Editor’s Notes

A good read about the Great Books

Long before Oprah’s Book Club, there was…

By Mary Ruth Yoe

Photo courtesy Special Collections Research Center


“Quick,” I command an office mate. “Tell me what the Great Books mean to you.” Startled at the question, she hastily offers, “They’re the classics, the books you read in the core, the ones Hutchins talked about.” If I’d asked, she would have named names. Thucydides, Shakespeare, Freud. But she would not have mentioned the 54-volume set that the University, in partnership with the Encyclopædia Britannica, published in 1952 as the Great Books of the Western World.

Photo
Benton, Hutchins, Adler, and a set of what Hutchins called “colorful furniture.”

Those Great Books comprised 443 works (by 74 authors, all dead and male, most white) crammed into 32,000 pages of double-columned, 9-point type (the type you’re reading, perhaps with some difficulty, is 9.5 points). They are the subject of a new book with a title almost as long as the 62-inch, rainbow-hued set itself: A Great Idea at the Time: The Rise, Fall, and Curious Afterlife of the Great Books (Public Affairs). Written by Boston Globe columnist Alex Beam, A Great Idea at the Time is a lively look at a mid-20th-century phenom now almost forgotten.

The business venture was rooted in Robert M. Hutchins’s belief that “[t]he aim of education is wisdom,” an enlightenment achieved via Socratic dialogue centered on great texts. Within a year of arriving at Chicago as the nation’s youngest university president, Hutchins and his sidekick, philosopher Mortimer Adler, were leading 20 undergrads through weekly discussions of such works, class sessions sprinkled with visiting luminaries like Lillian Gish and Gertrude Stein.

In 1943 the men started a Great Books group for Chicago bigwigs and their wives; over the next few years thousands of Great Books discussion groups sprang up. From the start, supply couldn’t always keep up with demand for the sometimes obscure texts. Adman–turned–U of C vice president William H. Benton had an aha moment: Hey, kids, let’s put out the Great Books!

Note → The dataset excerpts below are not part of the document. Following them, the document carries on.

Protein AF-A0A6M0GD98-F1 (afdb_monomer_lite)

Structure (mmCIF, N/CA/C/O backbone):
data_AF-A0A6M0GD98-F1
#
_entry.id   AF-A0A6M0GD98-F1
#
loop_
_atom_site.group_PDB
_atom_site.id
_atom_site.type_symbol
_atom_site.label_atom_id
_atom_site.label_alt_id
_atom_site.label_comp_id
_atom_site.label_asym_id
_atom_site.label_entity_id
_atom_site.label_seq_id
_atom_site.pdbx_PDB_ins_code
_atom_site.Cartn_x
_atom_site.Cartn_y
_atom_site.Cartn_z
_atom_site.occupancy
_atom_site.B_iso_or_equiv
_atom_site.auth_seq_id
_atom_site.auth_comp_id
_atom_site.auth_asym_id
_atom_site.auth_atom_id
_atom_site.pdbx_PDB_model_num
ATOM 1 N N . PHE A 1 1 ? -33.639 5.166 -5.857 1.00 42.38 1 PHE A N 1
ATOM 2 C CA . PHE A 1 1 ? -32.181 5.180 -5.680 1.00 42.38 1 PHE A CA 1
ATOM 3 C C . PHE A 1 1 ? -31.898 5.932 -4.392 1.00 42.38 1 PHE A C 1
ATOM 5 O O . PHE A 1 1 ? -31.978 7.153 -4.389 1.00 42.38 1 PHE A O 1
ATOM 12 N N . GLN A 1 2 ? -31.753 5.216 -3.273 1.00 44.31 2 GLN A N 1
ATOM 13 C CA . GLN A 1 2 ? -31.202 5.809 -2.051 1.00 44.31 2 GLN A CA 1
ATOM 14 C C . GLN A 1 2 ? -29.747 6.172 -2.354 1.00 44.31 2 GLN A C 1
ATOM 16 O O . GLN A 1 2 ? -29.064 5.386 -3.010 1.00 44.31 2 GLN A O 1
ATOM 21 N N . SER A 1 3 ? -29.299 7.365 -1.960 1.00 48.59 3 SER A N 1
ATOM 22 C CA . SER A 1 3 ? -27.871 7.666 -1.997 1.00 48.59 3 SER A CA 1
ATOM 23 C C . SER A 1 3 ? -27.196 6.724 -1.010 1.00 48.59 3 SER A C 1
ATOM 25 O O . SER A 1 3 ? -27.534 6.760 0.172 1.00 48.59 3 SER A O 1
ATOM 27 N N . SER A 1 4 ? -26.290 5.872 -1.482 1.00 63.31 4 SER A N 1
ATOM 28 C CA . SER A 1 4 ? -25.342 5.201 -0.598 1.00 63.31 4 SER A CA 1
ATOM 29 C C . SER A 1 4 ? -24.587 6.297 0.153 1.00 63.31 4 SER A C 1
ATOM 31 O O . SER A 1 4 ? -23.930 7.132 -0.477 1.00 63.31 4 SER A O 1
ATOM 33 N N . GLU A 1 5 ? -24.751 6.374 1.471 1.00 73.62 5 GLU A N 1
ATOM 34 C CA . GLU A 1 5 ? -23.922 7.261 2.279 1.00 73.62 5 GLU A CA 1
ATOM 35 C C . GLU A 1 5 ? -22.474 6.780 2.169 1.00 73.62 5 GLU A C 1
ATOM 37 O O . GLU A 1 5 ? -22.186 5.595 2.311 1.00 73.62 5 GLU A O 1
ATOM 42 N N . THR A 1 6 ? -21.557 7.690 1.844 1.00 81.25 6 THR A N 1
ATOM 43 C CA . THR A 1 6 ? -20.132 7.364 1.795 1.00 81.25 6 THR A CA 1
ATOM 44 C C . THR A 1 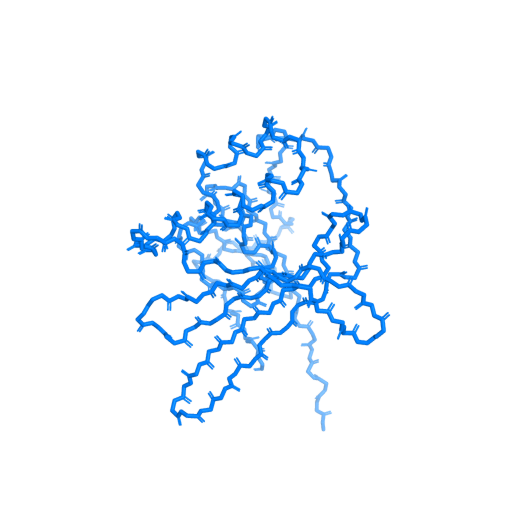6 ? -19.624 7.179 3.218 1.00 81.25 6 THR A C 1
ATOM 46 O O . THR A 1 6 ? -19.503 8.158 3.958 1.00 81.25 6 THR A O 1
ATOM 49 N N . ILE A 1 7 ? -19.297 5.941 3.585 1.00 86.81 7 ILE A N 1
ATOM 50 C CA . ILE A 1 7 ? -18.637 5.636 4.854 1.00 86.81 7 ILE A CA 1
ATOM 51 C C . ILE A 1 7 ? -17.165 6.040 4.737 1.00 86.81 7 ILE A C 1
ATOM 53 O O . ILE A 1 7 ? -16.514 5.797 3.720 1.00 86.81 7 ILE A O 1
ATOM 57 N N . LYS A 1 8 ? -16.646 6.712 5.767 1.00 89.75 8 LYS A N 1
ATOM 58 C CA . LYS A 1 8 ? -15.247 7.145 5.828 1.00 89.75 8 LYS A CA 1
ATOM 59 C C . LYS A 1 8 ? -14.505 6.356 6.889 1.00 89.75 8 LYS A C 1
ATOM 61 O O . LYS A 1 8 ? -14.966 6.264 8.028 1.00 89.75 8 LYS A O 1
ATOM 66 N N . TYR A 1 9 ? -13.321 5.894 6.512 1.00 90.50 9 TYR A N 1
ATOM 67 C CA . TYR A 1 9 ? -12.388 5.201 7.384 1.00 90.50 9 TYR A CA 1
ATOM 68 C C . TYR A 1 9 ? -11.080 5.987 7.478 1.00 90.50 9 TYR A C 1
ATOM 70 O O . TYR A 1 9 ? -10.678 6.679 6.540 1.00 90.50 9 TYR A O 1
ATOM 78 N N . THR A 1 10 ? -10.416 5.891 8.621 1.00 90.00 10 THR A N 1
ATOM 79 C CA . THR A 1 10 ? -9.030 6.321 8.800 1.00 90.00 10 THR A CA 1
ATOM 80 C C . THR A 1 10 ? -8.251 5.136 9.329 1.00 90.00 10 THR A C 1
ATOM 82 O O . THR A 1 10 ? -8.563 4.638 10.406 1.00 90.00 10 THR A O 1
ATOM 85 N N . VAL A 1 11 ? -7.269 4.692 8.551 1.00 87.94 11 VAL A N 1
ATOM 86 C CA . VAL A 1 11 ? -6.353 3.616 8.923 1.00 87.94 11 VAL A CA 1
ATOM 87 C C . VAL A 1 11 ? -5.011 4.245 9.252 1.00 87.94 11 VAL A C 1
ATOM 89 O O . VAL A 1 11 ? -4.521 5.095 8.507 1.00 87.94 11 VAL A O 1
ATOM 92 N N . VAL A 1 12 ? -4.447 3.864 10.388 1.00 85.75 12 VAL A N 1
ATOM 93 C CA . VAL A 1 12 ? -3.158 4.356 10.865 1.00 85.75 12 VAL A CA 1
ATOM 94 C C . VAL A 1 12 ? -2.382 3.166 11.391 1.00 85.75 12 VAL A C 1
ATOM 96 O O . VAL A 1 12 ? -2.955 2.374 12.122 1.00 85.75 12 VAL A O 1
ATOM 99 N N . GLY A 1 13 ? -1.106 3.037 11.044 1.00 81.31 13 GLY A N 1
ATOM 100 C CA . GLY A 1 13 ? -0.236 2.011 11.610 1.00 81.31 13 GLY A CA 1
ATOM 101 C C . GLY A 1 13 ? 1.105 2.604 12.010 1.00 81.31 13 GLY A C 1
ATOM 102 O O . GLY A 1 13 ? 1.622 3.474 11.308 1.00 81.31 13 GLY A O 1
ATOM 103 N N . ASP A 1 14 ? 1.652 2.155 13.135 1.00 77.81 14 ASP A N 1
ATOM 104 C CA . ASP A 1 14 ? 2.984 2.559 13.613 1.00 77.81 14 ASP A CA 1
ATOM 105 C C . ASP A 1 14 ? 4.064 1.503 13.315 1.00 77.81 14 ASP A C 1
ATOM 107 O O . ASP A 1 14 ? 5.261 1.784 13.347 1.00 77.81 14 ASP A O 1
ATOM 111 N N . GLY A 1 15 ? 3.643 0.304 12.911 1.00 73.38 15 GLY A N 1
ATOM 112 C CA . GLY A 1 15 ? 4.503 -0.837 12.622 1.00 73.38 15 GLY A CA 1
ATOM 113 C C . GLY A 1 15 ? 4.281 -2.030 13.522 1.00 73.38 15 GLY A C 1
ATOM 114 O O . GLY A 1 15 ? 4.522 -3.147 13.075 1.00 73.38 15 GLY A O 1
ATOM 115 N N . GLU A 1 16 ? 3.774 -1.807 14.726 1.00 78.94 16 GLU A N 1
ATOM 116 C CA . GLU A 1 16 ? 3.383 -2.868 15.649 1.00 78.94 16 GLU A CA 1
ATOM 117 C C . GLU A 1 16 ? 1.863 -3.024 15.642 1.00 78.94 16 GLU A C 1
ATOM 119 O O . GLU A 1 16 ? 1.351 -4.133 15.506 1.00 78.94 16 GLU A O 1
ATOM 124 N N . GLU A 1 17 ? 1.138 -1.907 15.691 1.00 85.81 17 GLU A N 1
ATOM 125 C CA . GLU A 1 17 ? -0.318 -1.869 15.727 1.00 85.81 17 GLU A CA 1
ATOM 126 C C . GLU A 1 17 ? -0.894 -1.113 14.521 1.00 85.81 17 GLU A C 1
ATOM 128 O O . GLU A 1 17 ? -0.265 -0.236 13.917 1.00 85.81 17 GLU A O 1
ATOM 133 N N . VAL A 1 18 ? -2.133 -1.461 14.174 1.00 86.50 18 VAL A N 1
ATOM 134 C CA . VAL A 1 18 ? -2.969 -0.775 13.192 1.00 86.50 18 VAL A CA 1
ATOM 135 C C . VAL A 1 18 ? -4.283 -0.374 13.855 1.00 86.50 18 VAL A C 1
ATOM 137 O O . VAL A 1 18 ? -5.034 -1.208 14.364 1.00 86.50 18 VAL A O 1
ATOM 140 N N . TRP A 1 19 ? -4.581 0.922 13.813 1.00 90.88 19 TRP A N 1
ATOM 141 C CA . TRP A 1 19 ? -5.848 1.511 14.223 1.00 90.88 19 TRP A CA 1
ATOM 142 C C . TRP A 1 19 ? -6.738 1.731 13.010 1.00 90.88 19 TRP A C 1
ATOM 144 O O . TRP A 1 19 ? -6.340 2.381 12.042 1.00 90.88 19 TRP A O 1
ATOM 154 N N . ILE A 1 20 ? -7.982 1.274 13.105 1.00 91.75 20 ILE A N 1
ATOM 155 C CA . ILE A 1 20 ? -9.023 1.565 12.120 1.00 91.75 20 ILE A CA 1
ATOM 156 C C . ILE A 1 20 ? -10.096 2.383 12.822 1.00 91.75 20 ILE A C 1
ATOM 158 O O . ILE A 1 20 ? -10.718 1.901 13.763 1.00 91.75 20 ILE A O 1
ATOM 162 N N . TYR A 1 21 ? -10.326 3.610 12.365 1.00 92.19 21 TYR A N 1
ATOM 163 C CA . TYR A 1 21 ? -11.389 4.484 12.855 1.00 92.19 21 TYR A CA 1
ATOM 164 C C . TYR A 1 21 ? -12.492 4.640 11.809 1.00 92.19 21 TYR A C 1
ATOM 166 O O . TYR A 1 21 ? -12.231 5.061 10.678 1.00 92.19 21 TYR A O 1
ATOM 174 N N . ARG A 1 22 ? -13.733 4.348 12.205 1.00 92.94 22 ARG A N 1
ATOM 175 C CA . ARG A 1 22 ? -14.941 4.514 11.395 1.00 92.94 22 ARG A CA 1
ATOM 176 C C . ARG A 1 22 ? -15.686 5.783 11.829 1.00 92.94 22 ARG A C 1
ATOM 178 O O . ARG A 1 22 ? -16.131 5.908 12.969 1.00 92.94 22 ARG A O 1
ATOM 185 N N . HIS A 1 23 ? -15.802 6.750 10.916 1.00 91.81 23 HIS A N 1
ATOM 186 C CA . HIS A 1 23 ? -16.217 8.123 11.253 1.00 91.81 23 HIS A CA 1
ATOM 187 C C . HIS A 1 23 ? -17.703 8.275 11.608 1.00 91.81 23 HIS A C 1
ATOM 189 O O . HIS A 1 23 ? -18.044 9.133 12.416 1.00 91.81 23 HIS A O 1
ATOM 195 N N . ASP A 1 24 ? -18.596 7.497 10.997 1.00 91.62 24 ASP A N 1
ATOM 196 C CA . ASP A 1 24 ? -20.052 7.597 11.180 1.00 91.62 24 ASP A CA 1
ATOM 197 C C . ASP A 1 24 ? -20.525 7.004 12.513 1.00 91.62 24 ASP A C 1
ATOM 199 O O . ASP A 1 24 ? -21.394 7.587 13.164 1.00 91.62 24 ASP A O 1
ATOM 203 N N . SER A 1 25 ? -19.934 5.886 12.941 1.00 92.50 25 SER A N 1
ATOM 204 C CA . SER A 1 25 ? -20.234 5.262 14.236 1.00 92.50 25 SER A CA 1
ATOM 205 C C . SER A 1 25 ? -19.353 5.767 15.381 1.00 92.50 25 SER A C 1
ATOM 207 O O . SER A 1 25 ? -19.662 5.514 16.545 1.00 92.50 25 SER A O 1
ATOM 209 N N . ALA A 1 26 ? -18.287 6.515 15.072 1.00 94.12 26 ALA A N 1
ATOM 210 C CA . ALA A 1 26 ? -17.250 6.901 16.026 1.00 94.12 26 ALA A CA 1
ATOM 211 C C . ALA A 1 26 ? -16.667 5.685 16.771 1.00 94.12 26 ALA A C 1
ATOM 213 O O . ALA A 1 26 ? -16.421 5.722 17.977 1.00 94.12 26 ALA A O 1
ATOM 214 N N . GLU A 1 27 ? -16.443 4.596 16.047 1.00 95.19 27 GLU A N 1
ATOM 215 C CA . GLU A 1 27 ? -15.839 3.378 16.576 1.00 95.19 27 GLU A CA 1
ATOM 216 C C . GLU A 1 27 ? -14.398 3.261 16.096 1.00 95.19 27 GLU A C 1
ATOM 218 O O . GLU A 1 27 ? -14.059 3.691 14.989 1.00 95.19 27 GLU A O 1
ATOM 223 N N . TYR A 1 28 ? -13.544 2.665 16.924 1.00 94.75 28 TYR A N 1
ATOM 224 C CA . TYR A 1 28 ? -12.214 2.257 16.499 1.00 94.75 28 TYR A CA 1
ATOM 225 C C . TYR A 1 28 ? -11.877 0.848 16.973 1.00 94.75 28 TYR A C 1
ATOM 227 O O . TYR A 1 28 ? -12.307 0.431 18.047 1.00 94.75 28 TYR A O 1
ATOM 235 N N . ALA A 1 29 ? -11.086 0.141 16.175 1.00 93.94 29 ALA A N 1
ATOM 236 C CA . ALA A 1 29 ? -10.452 -1.113 16.560 1.00 93.94 29 ALA A CA 1
ATOM 237 C C . ALA A 1 29 ? -8.932 -0.973 16.466 1.00 93.94 29 ALA A C 1
ATOM 239 O O . ALA A 1 29 ? -8.424 -0.102 15.753 1.00 93.94 29 ALA A O 1
ATOM 240 N N . VAL A 1 30 ? -8.236 -1.830 17.208 1.00 92.75 30 VAL A N 1
ATOM 241 C CA . VAL A 1 30 ? -6.777 -1.948 17.205 1.00 92.75 30 VAL A CA 1
ATOM 242 C C . VAL A 1 30 ? -6.441 -3.406 16.958 1.00 92.75 30 VAL A C 1
ATOM 244 O O . VAL A 1 30 ? -7.008 -4.280 17.611 1.00 92.75 30 VAL A O 1
ATOM 247 N N . THR A 1 31 ? -5.545 -3.655 16.015 1.00 89.69 31 THR A N 1
ATOM 248 C CA . THR A 1 31 ? -5.029 -4.988 15.697 1.00 89.69 31 THR A CA 1
ATOM 249 C C . THR A 1 31 ? -3.514 -4.927 15.565 1.00 89.69 31 THR A C 1
ATOM 251 O O . THR A 1 31 ? -2.972 -3.845 15.337 1.00 89.69 31 THR A O 1
ATOM 254 N N . ASN A 1 32 ? -2.822 -6.059 15.694 1.00 86.88 32 ASN A N 1
ATOM 255 C CA . ASN A 1 32 ? -1.406 -6.106 15.334 1.00 86.88 32 ASN A CA 1
ATOM 256 C C . ASN A 1 32 ? -1.262 -5.905 13.822 1.00 86.88 32 ASN A C 1
ATOM 258 O O . ASN A 1 32 ? -2.125 -6.329 13.051 1.00 86.88 32 ASN A O 1
ATOM 262 N N . SER A 1 33 ? -0.156 -5.302 13.393 1.00 79.56 33 SER A N 1
ATOM 263 C CA . SER A 1 33 ? 0.164 -5.119 11.974 1.00 79.56 33 SER A CA 1
ATOM 264 C C . SER A 1 33 ? 0.197 -6.442 11.203 1.00 79.56 33 SER A C 1
ATOM 266 O O . SER A 1 33 ? -0.300 -6.493 10.083 1.00 79.56 33 SER A O 1
ATOM 268 N N . GLU A 1 34 ? 0.690 -7.514 11.828 1.00 75.81 34 GLU A N 1
ATOM 269 C CA . GLU A 1 34 ? 0.730 -8.872 11.261 1.00 75.81 34 GLU A CA 1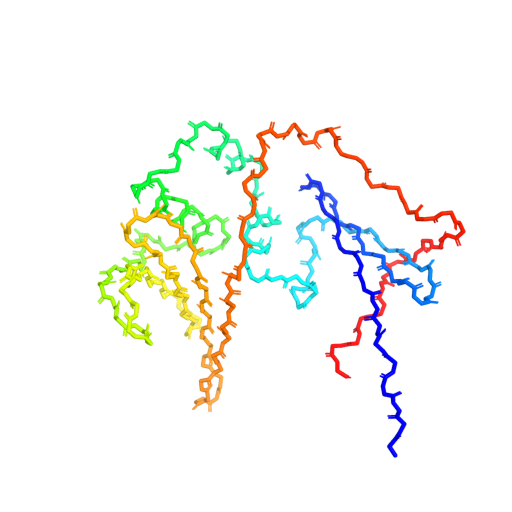
ATOM 270 C C . GLU A 1 34 ? -0.665 -9.493 11.058 1.00 75.81 34 GLU A C 1
ATOM 272 O O . GLU A 1 34 ? -0.841 -10.350 10.196 1.00 75.81 34 GLU A O 1
ATOM 277 N N . ASP A 1 35 ? -1.663 -9.052 11.828 1.00 80.94 35 ASP A N 1
ATOM 278 C CA . ASP A 1 35 ? -3.036 -9.573 11.793 1.00 80.94 35 ASP A CA 1
ATOM 279 C C . ASP A 1 35 ? -3.976 -8.698 10.933 1.00 80.94 35 ASP A C 1
ATOM 281 O O . ASP A 1 35 ? -5.170 -8.988 10.811 1.00 80.94 35 ASP A O 1
ATOM 285 N N . PHE A 1 36 ? -3.481 -7.591 10.367 1.00 81.62 36 PHE A N 1
ATOM 286 C CA . PHE A 1 36 ? -4.286 -6.669 9.565 1.00 81.62 36 PHE A CA 1
ATOM 287 C C . PHE A 1 36 ? -4.621 -7.275 8.195 1.00 81.62 36 PHE A C 1
ATOM 289 O O . PHE A 1 36 ? -3.730 -7.654 7.440 1.00 81.62 36 PHE A O 1
ATOM 296 N N . SER A 1 37 ? -5.910 -7.337 7.842 1.00 75.94 37 SER A N 1
ATOM 297 C CA . SER A 1 37 ? -6.377 -8.057 6.641 1.00 75.94 37 SER A CA 1
ATOM 298 C C . SER A 1 37 ? -7.203 -7.198 5.680 1.00 75.94 37 SER A C 1
ATOM 300 O O . SER A 1 37 ? -7.494 -7.594 4.549 1.00 75.94 37 SER A O 1
ATOM 302 N N . GLU A 1 38 ? -7.565 -5.984 6.087 1.00 76.38 38 GLU A N 1
ATOM 303 C CA . GLU A 1 38 ? -8.493 -5.112 5.372 1.00 76.38 38 GLU A CA 1
ATOM 304 C C . GLU A 1 38 ? -7.780 -4.231 4.352 1.00 76.38 38 GLU A C 1
ATOM 306 O O . GLU A 1 38 ? -7.928 -3.008 4.301 1.00 76.38 38 GLU A O 1
ATOM 311 N N . MET A 1 39 ? -7.024 -4.908 3.488 1.00 68.06 39 MET A N 1
ATOM 312 C CA . MET A 1 39 ? -6.155 -4.328 2.468 1.00 68.06 39 MET A CA 1
ATOM 313 C C . MET A 1 39 ? -6.887 -3.367 1.533 1.00 68.06 39 MET A C 1
ATOM 315 O O . MET A 1 39 ? -6.280 -2.432 1.043 1.00 68.06 39 MET A O 1
ATOM 319 N N . PHE A 1 40 ? -8.191 -3.537 1.308 1.00 70.62 40 PHE A N 1
ATOM 320 C CA . PHE A 1 40 ? -8.980 -2.657 0.439 1.00 70.62 40 PHE A CA 1
ATOM 321 C C . PHE A 1 40 ? -9.234 -1.257 1.028 1.00 70.62 40 PHE A C 1
ATOM 323 O O . PHE A 1 40 ? -9.643 -0.355 0.295 1.00 70.62 40 PHE A O 1
ATOM 330 N N . LEU A 1 41 ? -9.017 -1.058 2.335 1.00 72.50 41 LEU A N 1
ATOM 331 C CA . LEU A 1 41 ? -9.042 0.273 2.950 1.00 72.50 41 LEU A CA 1
ATOM 332 C C . LEU A 1 41 ? -7.764 1.074 2.671 1.00 72.50 41 LEU A C 1
ATOM 334 O O . LEU A 1 41 ? -7.749 2.288 2.893 1.00 72.50 41 LEU A O 1
ATOM 338 N N . ILE A 1 42 ? -6.707 0.417 2.195 1.00 74.25 42 ILE A N 1
ATOM 339 C CA . ILE A 1 42 ? -5.417 1.026 1.879 1.00 74.25 42 ILE A CA 1
ATOM 340 C C . ILE A 1 42 ? -5.043 0.747 0.412 1.00 74.25 42 ILE A C 1
ATOM 342 O O . ILE A 1 42 ? -5.563 -0.161 -0.224 1.00 74.25 42 ILE A O 1
ATOM 346 N N . GLY A 1 43 ? -4.183 1.571 -0.189 1.00 68.94 43 GLY A N 1
ATOM 347 C CA . GLY A 1 43 ? -3.629 1.247 -1.513 1.00 68.94 43 GLY A CA 1
ATOM 348 C C . GLY A 1 43 ? -2.618 0.101 -1.408 1.00 68.94 43 GLY A C 1
ATOM 349 O O . GLY A 1 43 ? -1.987 -0.053 -0.361 1.00 68.94 43 GLY A O 1
ATOM 350 N N . PHE A 1 44 ? -2.379 -0.646 -2.489 1.00 70.12 44 PHE A N 1
ATOM 351 C CA . PHE A 1 44 ? -1.283 -1.625 -2.560 1.00 70.12 44 PHE A CA 1
ATOM 352 C C . PHE A 1 44 ? 0.066 -0.961 -2.277 1.00 70.12 44 PHE A C 1
ATOM 354 O O . PHE A 1 44 ? 0.915 -1.519 -1.590 1.00 70.12 44 PHE A O 1
ATOM 361 N N . SER A 1 45 ? 0.245 0.279 -2.736 1.00 66.94 45 SER A N 1
ATOM 362 C CA . SER A 1 45 ? 1.432 1.071 -2.416 1.00 66.94 45 SER A CA 1
ATOM 363 C C . SER A 1 45 ? 1.613 1.302 -0.914 1.00 66.94 45 SER A C 1
ATOM 365 O O . SER A 1 45 ? 2.742 1.422 -0.453 1.00 66.94 45 SER A O 1
ATOM 367 N N . SER A 1 46 ? 0.515 1.356 -0.151 1.00 67.31 46 SER A N 1
ATOM 368 C CA . SER A 1 46 ? 0.506 1.537 1.306 1.00 67.31 46 SER A CA 1
ATOM 369 C C . SER A 1 46 ? 0.664 0.212 2.051 1.00 67.31 46 SER A C 1
ATOM 371 O O . SER A 1 46 ? 1.314 0.190 3.091 1.00 67.31 46 SER A O 1
ATOM 373 N N . LEU A 1 47 ? 0.141 -0.887 1.496 1.00 61.56 47 LEU A N 1
ATOM 374 C CA . LEU A 1 47 ? 0.333 -2.249 2.005 1.00 61.56 47 LEU A CA 1
ATOM 375 C C . LEU A 1 47 ? 1.820 -2.585 2.151 1.00 61.56 47 LEU A C 1
ATOM 377 O O . LEU A 1 47 ? 2.249 -3.031 3.210 1.00 61.56 47 LEU A O 1
ATOM 381 N N . ILE A 1 48 ? 2.612 -2.233 1.135 1.00 58.12 48 ILE A N 1
ATOM 382 C CA . ILE A 1 48 ? 4.071 -2.379 1.141 1.00 58.12 48 ILE A CA 1
ATOM 383 C C . ILE A 1 48 ? 4.694 -1.751 2.406 1.00 58.12 48 ILE A C 1
ATOM 385 O O . ILE A 1 48 ? 5.605 -2.325 2.989 1.00 58.12 48 ILE A O 1
ATOM 389 N N . PHE A 1 49 ? 4.192 -0.605 2.884 1.00 55.59 49 PHE A N 1
ATOM 390 C CA . PHE A 1 49 ? 4.710 0.042 4.099 1.00 55.59 49 PHE A CA 1
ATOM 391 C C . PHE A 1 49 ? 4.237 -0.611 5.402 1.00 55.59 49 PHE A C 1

Beam has fun explaining how the greats got chosen by committee vote, recorded in notes such as, “All against Twain want it understood that they love him” (Huckleberry Finn Volume 48 of the second edition, issued in 1990)* . And how the publishers tried to make the set useful to buyers who didn’t really want to read it, devoting two volumes to the Syntopicon, a 2,428-page index listing the works’ allusions to 102 Great Ideas, from Angel to World. The ideas, like the texts, had some curious omissions: Hutchins testily complained to Adler, “[M]ost of my friends are interested in money, fame, power, and sex—I don’t see those in the 102 ideas. What are we going to do about those?” (In Adler’s defense, Wealth, Honor, Tyranny, and Desire were among the topical umbrellas.)

In a two-part essay (excerpted from his best-seller, How to Read a Book) published in the Magazine’s February and March 1940 issues, Adler writes about “What a Great Book Is.” It is not, he declares, necessarily a classic—nor is that word necessarily a compliment: “Mark Twain, you will recall, defined a classic as ‘something that everyone wants to have read, and nobody wants to read.’”

But that is not the whole Truth, Beam makes plain. As an Idea, selecting the classics for the masses had more than an Element of hubris and hucksterism and even humorlessness, but it also played, at least in part, to the lure of Imagination.